The British pound capped a record 10th week of consecutive losses against the euro on Friday as weak data and the growing possibility of interest rate cuts in the event of a chaotic Brexit kept investors sidelined.
The possibility that the Bank of England could raise rates has been one of the few supports for the pound in the past few weeks, as the US Federal Reserve, the European Central Bank and other central banks turned dovish.
Recent dismal data have dashed those hopes.
At the same time, concern has grown about a no-deal Brexit.
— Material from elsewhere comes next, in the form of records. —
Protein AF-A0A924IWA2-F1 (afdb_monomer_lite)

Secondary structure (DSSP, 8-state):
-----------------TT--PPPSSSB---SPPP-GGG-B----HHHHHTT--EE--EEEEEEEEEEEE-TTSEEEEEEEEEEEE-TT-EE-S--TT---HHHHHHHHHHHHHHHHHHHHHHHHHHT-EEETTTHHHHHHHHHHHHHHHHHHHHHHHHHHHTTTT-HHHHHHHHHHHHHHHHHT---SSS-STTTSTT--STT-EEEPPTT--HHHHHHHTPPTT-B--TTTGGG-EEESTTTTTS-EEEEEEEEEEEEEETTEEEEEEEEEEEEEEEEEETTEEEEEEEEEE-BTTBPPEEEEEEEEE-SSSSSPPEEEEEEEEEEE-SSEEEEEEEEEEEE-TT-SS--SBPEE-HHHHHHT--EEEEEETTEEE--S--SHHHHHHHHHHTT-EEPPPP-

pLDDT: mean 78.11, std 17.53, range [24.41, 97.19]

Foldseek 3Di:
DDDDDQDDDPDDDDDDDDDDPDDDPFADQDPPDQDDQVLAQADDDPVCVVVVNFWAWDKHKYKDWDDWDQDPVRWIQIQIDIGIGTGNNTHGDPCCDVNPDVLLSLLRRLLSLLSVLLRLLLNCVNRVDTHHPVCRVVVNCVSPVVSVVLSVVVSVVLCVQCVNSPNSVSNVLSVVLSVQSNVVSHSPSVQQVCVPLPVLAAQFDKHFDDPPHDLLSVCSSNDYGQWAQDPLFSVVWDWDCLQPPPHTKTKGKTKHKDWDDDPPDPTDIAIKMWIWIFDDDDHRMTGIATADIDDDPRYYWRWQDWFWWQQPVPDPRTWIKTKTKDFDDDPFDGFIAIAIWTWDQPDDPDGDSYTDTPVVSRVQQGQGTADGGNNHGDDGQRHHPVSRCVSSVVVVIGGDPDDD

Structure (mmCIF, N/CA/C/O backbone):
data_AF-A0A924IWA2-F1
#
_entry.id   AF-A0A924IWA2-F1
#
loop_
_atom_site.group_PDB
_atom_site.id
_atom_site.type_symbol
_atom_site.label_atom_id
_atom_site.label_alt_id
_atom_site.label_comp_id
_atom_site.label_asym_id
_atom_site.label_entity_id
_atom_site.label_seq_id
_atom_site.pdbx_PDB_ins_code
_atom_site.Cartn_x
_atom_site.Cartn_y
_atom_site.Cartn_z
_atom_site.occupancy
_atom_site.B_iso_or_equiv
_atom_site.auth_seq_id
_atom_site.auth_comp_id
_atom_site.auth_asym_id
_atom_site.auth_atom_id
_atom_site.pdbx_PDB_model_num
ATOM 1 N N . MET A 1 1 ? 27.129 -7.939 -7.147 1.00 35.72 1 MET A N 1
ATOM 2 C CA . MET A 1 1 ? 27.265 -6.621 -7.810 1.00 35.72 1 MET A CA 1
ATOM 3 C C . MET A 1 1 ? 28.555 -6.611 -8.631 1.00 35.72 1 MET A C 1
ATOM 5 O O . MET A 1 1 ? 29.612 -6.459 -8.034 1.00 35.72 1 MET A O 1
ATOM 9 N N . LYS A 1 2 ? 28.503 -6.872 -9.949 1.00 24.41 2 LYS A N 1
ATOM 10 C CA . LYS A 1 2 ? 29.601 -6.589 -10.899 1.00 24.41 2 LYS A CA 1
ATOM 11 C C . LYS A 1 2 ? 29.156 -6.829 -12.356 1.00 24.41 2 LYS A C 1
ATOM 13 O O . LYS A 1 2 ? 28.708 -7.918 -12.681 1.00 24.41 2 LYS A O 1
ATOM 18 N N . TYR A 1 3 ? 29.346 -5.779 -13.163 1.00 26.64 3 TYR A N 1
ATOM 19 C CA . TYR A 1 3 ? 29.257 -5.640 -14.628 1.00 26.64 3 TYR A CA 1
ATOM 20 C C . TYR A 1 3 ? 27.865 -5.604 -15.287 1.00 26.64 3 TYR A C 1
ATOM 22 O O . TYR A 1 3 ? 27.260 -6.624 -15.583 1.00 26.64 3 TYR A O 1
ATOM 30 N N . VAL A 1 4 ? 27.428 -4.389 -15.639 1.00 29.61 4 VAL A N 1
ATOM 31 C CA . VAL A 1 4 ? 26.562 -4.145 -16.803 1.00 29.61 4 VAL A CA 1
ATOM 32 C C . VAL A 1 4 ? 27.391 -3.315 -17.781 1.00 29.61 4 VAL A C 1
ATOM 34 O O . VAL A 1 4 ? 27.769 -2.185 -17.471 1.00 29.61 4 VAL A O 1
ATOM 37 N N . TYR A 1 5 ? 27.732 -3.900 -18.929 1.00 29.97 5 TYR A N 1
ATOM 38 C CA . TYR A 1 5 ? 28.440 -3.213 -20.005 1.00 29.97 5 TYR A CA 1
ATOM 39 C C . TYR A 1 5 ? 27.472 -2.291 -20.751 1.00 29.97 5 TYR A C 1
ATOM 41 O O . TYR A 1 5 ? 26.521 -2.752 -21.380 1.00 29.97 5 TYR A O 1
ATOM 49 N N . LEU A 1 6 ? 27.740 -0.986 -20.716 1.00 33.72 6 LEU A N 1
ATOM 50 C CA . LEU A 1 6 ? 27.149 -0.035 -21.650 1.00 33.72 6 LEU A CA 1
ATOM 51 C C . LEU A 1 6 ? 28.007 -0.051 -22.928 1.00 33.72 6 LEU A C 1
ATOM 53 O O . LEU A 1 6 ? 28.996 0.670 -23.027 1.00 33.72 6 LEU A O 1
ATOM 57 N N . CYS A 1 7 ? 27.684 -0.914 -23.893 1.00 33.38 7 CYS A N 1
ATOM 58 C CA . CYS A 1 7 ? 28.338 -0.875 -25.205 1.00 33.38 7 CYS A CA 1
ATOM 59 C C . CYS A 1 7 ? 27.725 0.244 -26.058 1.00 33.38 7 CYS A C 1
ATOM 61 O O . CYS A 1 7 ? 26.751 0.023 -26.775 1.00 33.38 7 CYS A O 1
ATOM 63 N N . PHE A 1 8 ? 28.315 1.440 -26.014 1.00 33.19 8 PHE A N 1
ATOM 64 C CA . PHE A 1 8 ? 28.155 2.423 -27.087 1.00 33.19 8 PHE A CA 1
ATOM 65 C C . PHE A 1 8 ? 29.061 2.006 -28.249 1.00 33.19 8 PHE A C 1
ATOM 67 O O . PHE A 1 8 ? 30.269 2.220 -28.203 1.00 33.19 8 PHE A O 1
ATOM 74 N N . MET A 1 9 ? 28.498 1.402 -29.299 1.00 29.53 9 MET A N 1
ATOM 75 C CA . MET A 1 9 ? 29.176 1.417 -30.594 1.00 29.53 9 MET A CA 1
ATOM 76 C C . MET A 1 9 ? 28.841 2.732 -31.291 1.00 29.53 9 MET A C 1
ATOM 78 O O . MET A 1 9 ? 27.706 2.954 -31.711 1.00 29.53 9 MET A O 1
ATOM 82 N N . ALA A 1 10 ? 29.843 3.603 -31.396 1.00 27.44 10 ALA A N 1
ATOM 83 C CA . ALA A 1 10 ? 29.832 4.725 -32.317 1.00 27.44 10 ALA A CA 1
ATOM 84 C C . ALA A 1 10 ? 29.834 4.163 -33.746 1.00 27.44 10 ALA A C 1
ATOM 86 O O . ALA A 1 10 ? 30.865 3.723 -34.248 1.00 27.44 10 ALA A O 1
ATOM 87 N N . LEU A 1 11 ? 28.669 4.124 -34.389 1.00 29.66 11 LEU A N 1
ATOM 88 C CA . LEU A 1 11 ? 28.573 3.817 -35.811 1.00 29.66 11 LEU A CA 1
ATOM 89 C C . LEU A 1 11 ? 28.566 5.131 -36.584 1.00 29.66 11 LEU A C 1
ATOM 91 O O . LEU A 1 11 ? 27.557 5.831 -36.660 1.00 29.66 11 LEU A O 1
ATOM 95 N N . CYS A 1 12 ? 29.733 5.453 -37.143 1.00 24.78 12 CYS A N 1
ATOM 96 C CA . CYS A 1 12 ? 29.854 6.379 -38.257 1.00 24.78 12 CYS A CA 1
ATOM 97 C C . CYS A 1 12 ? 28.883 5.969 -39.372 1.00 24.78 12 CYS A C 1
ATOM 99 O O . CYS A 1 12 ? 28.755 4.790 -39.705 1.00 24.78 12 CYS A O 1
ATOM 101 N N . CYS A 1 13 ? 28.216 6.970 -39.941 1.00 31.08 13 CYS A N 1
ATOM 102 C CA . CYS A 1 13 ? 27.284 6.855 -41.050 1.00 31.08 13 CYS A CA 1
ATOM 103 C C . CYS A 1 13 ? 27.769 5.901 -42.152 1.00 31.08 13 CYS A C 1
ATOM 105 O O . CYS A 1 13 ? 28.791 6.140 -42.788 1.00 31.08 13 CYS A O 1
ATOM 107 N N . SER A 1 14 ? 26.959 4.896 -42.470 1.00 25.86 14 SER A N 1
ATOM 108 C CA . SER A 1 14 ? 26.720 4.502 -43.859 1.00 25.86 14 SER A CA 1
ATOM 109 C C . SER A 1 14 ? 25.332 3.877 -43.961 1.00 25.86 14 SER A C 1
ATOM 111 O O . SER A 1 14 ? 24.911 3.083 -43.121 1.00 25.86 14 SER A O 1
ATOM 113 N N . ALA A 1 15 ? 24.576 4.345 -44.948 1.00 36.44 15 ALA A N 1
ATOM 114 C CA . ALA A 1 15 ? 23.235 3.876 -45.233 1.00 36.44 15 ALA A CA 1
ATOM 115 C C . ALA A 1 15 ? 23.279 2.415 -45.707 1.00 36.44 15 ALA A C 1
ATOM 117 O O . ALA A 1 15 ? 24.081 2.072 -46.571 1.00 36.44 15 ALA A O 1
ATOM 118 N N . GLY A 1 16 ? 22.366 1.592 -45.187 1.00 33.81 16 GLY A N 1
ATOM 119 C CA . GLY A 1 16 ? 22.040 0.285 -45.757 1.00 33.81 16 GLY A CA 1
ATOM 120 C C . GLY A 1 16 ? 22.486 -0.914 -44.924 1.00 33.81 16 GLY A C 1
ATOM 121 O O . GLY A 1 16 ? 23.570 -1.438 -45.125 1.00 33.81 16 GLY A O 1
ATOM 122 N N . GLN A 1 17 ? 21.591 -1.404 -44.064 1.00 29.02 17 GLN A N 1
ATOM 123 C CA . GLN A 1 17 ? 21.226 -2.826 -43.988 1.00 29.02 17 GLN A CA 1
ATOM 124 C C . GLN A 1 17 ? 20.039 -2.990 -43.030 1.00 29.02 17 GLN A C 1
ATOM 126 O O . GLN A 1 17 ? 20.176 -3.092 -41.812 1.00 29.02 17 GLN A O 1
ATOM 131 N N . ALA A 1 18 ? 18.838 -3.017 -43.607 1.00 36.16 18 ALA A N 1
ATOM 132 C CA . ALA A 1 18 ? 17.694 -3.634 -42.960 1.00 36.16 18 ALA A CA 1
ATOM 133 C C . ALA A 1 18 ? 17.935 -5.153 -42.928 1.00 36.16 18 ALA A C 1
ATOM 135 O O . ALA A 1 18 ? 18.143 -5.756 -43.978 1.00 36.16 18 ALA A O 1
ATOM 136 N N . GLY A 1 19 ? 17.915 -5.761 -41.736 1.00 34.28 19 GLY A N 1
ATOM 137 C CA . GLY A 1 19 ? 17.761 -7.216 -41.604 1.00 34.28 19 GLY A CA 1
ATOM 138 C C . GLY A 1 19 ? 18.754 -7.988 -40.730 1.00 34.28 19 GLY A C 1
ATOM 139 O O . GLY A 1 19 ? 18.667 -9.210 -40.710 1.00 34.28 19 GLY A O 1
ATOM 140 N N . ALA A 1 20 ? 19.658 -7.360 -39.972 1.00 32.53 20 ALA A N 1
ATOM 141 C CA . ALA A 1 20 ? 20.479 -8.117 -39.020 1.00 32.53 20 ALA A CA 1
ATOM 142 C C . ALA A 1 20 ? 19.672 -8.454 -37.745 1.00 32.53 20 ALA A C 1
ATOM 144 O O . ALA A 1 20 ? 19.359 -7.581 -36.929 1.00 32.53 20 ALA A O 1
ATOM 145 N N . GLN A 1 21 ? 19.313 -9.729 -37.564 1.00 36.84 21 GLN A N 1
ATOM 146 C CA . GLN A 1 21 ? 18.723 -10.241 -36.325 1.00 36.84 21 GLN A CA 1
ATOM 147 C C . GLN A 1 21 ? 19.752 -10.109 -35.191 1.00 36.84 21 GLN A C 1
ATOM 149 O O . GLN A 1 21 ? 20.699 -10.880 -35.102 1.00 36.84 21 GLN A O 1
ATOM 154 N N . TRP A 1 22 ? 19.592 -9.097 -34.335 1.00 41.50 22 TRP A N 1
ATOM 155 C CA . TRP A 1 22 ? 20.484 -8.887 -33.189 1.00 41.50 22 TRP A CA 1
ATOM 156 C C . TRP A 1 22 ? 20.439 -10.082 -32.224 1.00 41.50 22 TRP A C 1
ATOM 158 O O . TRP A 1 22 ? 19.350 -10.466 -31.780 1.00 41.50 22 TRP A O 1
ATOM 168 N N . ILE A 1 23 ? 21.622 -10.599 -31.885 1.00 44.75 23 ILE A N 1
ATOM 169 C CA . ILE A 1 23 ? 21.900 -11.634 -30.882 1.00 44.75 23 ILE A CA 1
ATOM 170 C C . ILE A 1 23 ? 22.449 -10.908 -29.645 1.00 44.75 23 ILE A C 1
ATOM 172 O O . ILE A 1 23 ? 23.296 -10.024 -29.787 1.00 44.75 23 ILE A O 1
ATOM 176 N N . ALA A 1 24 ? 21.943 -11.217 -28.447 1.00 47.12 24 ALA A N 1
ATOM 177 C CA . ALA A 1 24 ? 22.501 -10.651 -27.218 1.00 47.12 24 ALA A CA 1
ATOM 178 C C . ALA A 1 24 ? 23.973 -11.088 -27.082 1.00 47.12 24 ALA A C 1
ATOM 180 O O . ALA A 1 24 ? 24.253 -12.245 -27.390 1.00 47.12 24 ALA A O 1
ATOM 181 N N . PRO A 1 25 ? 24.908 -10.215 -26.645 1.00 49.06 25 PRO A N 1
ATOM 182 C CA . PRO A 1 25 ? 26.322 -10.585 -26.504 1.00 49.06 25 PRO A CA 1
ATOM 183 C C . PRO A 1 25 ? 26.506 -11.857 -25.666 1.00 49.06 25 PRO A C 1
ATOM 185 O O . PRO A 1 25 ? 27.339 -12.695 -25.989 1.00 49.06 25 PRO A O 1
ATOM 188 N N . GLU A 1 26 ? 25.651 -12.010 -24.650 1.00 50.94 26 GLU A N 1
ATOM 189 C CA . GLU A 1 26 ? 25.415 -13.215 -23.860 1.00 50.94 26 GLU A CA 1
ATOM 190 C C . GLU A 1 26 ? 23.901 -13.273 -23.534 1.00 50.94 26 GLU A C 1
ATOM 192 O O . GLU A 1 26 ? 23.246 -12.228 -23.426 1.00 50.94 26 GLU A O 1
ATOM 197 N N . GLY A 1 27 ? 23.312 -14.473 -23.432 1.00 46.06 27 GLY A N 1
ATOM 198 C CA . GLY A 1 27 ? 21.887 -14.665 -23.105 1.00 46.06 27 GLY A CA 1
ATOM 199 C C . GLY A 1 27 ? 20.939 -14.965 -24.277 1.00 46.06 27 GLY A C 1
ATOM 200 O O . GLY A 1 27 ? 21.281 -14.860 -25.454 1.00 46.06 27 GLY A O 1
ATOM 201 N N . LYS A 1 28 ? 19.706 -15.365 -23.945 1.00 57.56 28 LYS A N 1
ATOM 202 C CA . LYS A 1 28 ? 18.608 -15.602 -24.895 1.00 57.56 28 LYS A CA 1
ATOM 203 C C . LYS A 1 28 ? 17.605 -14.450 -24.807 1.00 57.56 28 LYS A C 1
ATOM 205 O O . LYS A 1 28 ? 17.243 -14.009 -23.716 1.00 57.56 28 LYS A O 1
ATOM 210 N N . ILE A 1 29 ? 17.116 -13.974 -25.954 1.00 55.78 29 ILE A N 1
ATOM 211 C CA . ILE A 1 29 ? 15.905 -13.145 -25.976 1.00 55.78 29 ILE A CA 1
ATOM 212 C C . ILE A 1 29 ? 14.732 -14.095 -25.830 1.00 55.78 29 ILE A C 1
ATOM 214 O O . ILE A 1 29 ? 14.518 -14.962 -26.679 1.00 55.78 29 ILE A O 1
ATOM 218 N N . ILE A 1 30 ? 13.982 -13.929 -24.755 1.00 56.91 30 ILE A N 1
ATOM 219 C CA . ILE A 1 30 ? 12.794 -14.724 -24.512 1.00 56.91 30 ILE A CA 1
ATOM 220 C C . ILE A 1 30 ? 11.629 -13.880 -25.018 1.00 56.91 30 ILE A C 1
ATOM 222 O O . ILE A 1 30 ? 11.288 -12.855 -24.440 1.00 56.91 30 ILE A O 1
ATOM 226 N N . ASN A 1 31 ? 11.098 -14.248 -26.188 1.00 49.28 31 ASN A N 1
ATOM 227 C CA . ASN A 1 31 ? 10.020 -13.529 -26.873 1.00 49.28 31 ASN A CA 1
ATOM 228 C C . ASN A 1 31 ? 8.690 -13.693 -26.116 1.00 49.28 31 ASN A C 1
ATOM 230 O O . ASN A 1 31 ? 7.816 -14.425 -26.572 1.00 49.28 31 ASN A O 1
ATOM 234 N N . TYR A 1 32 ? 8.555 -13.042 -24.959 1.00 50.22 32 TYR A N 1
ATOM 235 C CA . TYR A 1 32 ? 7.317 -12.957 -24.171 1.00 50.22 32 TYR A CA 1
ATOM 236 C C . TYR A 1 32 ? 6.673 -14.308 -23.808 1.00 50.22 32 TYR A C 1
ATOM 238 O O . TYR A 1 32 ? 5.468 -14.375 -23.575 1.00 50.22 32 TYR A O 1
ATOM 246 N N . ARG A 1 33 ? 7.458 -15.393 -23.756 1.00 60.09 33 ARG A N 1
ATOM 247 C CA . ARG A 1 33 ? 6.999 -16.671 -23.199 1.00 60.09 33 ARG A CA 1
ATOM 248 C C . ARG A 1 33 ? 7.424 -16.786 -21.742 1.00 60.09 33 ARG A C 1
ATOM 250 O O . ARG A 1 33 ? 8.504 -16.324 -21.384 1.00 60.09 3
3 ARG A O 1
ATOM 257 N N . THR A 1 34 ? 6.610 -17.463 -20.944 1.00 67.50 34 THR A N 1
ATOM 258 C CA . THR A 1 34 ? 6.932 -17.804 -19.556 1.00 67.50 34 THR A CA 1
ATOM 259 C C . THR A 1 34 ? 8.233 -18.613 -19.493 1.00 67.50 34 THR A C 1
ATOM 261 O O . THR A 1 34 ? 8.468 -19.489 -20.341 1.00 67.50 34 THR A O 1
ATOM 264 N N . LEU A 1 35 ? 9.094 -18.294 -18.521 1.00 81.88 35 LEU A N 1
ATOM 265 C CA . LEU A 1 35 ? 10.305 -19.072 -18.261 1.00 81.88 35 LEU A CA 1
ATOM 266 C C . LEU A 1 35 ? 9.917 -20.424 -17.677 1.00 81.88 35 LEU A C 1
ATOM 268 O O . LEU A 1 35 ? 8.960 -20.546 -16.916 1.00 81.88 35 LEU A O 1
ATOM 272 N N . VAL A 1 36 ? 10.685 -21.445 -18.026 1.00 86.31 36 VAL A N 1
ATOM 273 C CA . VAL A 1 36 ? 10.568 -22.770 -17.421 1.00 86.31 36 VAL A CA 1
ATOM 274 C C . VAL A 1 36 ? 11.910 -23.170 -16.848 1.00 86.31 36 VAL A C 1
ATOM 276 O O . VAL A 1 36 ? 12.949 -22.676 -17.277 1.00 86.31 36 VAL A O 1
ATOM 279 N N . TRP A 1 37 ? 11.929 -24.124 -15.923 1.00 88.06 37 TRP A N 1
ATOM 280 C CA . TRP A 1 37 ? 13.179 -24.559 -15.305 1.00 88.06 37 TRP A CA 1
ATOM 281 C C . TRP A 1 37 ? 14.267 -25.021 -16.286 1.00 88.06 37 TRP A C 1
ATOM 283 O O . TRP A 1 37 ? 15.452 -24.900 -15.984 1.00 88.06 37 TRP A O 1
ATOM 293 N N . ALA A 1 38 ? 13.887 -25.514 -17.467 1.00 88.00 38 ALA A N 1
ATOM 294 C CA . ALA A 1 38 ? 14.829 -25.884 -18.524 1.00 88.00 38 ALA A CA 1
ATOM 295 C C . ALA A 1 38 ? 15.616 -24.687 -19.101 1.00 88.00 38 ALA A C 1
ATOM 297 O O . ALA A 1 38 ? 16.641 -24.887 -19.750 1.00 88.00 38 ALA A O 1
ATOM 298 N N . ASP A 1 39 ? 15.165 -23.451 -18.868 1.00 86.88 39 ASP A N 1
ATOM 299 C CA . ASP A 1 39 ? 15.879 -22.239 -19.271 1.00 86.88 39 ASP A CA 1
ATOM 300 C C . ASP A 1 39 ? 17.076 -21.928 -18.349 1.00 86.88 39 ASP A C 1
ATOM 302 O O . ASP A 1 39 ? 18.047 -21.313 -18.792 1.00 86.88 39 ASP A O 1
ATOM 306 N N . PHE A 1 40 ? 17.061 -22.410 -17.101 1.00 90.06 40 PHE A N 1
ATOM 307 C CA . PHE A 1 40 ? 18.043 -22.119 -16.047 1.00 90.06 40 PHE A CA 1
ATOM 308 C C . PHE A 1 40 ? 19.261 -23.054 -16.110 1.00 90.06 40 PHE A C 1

The favorite to be the UK’s next prime minister, former British secretary of state for foreign and commonwealth affairs Boris Johnson, sees an Oct. 31 deadline as set in stone, regardless of whether the UK reaches a fresh agreement with the EU on the terms of its departure.
“We expect the pound to continue weakening heading into the crunch autumn Brexit period,” Mitsubishi UFJ Financial Group Inc analysts said in a note to clients. “The pound sell-off remains relentless with no clear end in sight.”
At a Thomson Reuters event on Friday, senior BOE official Gertjan Vlieghe said the central bank might need to cut rates almost to zero in the event of a no-deal Brexit and it was not clear how long it would take for them to rise again.
Vlieghe also said that a scenario in which the BOE cuts rates “is more possible” than a scenario in which it raises rates.
For those reasons the pound has struggled this week, notably against the US dollar and the euro.
Against the common currency, the pound on Friday fell 0.1 percent and lost 0.2 percent for the week.
Against the US dollar, the pound on Friday edged 0.4 percent higher to US$1.2572, also up 0.4 percent for the week.
However, some market watchers are turning optimistic towards the British currency after its recent drop.
In trade-weighted terms, sterling “already trades at crisis levels and typically struggles to go much lower,” Nomura Holdings Inc currency strategist Jordan Rochester said.
“A no-deal Brexit is a risk and would certainly make new lows in sterling, but that’s still a few months away and we do not expect the market to assign a high hard Brexit premium until parliament returns after the summer break in September,” Rochester said.
Moreover, with UK inflation expected to remain at the central bank’s target rate of 2 percent last month, according to economists polled by Reuters, the BOE should remain “on the sidelines for now until a new governor is chosen and in place in February 2020,” he said.
The consumer price index is to be released on Wednesday.
In Taipei, the New Taiwan dollar on Friday fell against the greenback, losing NT$0.055 to close at the day’s low of NT$31.081, but up 0.08 percent from last week’s NT$31.107.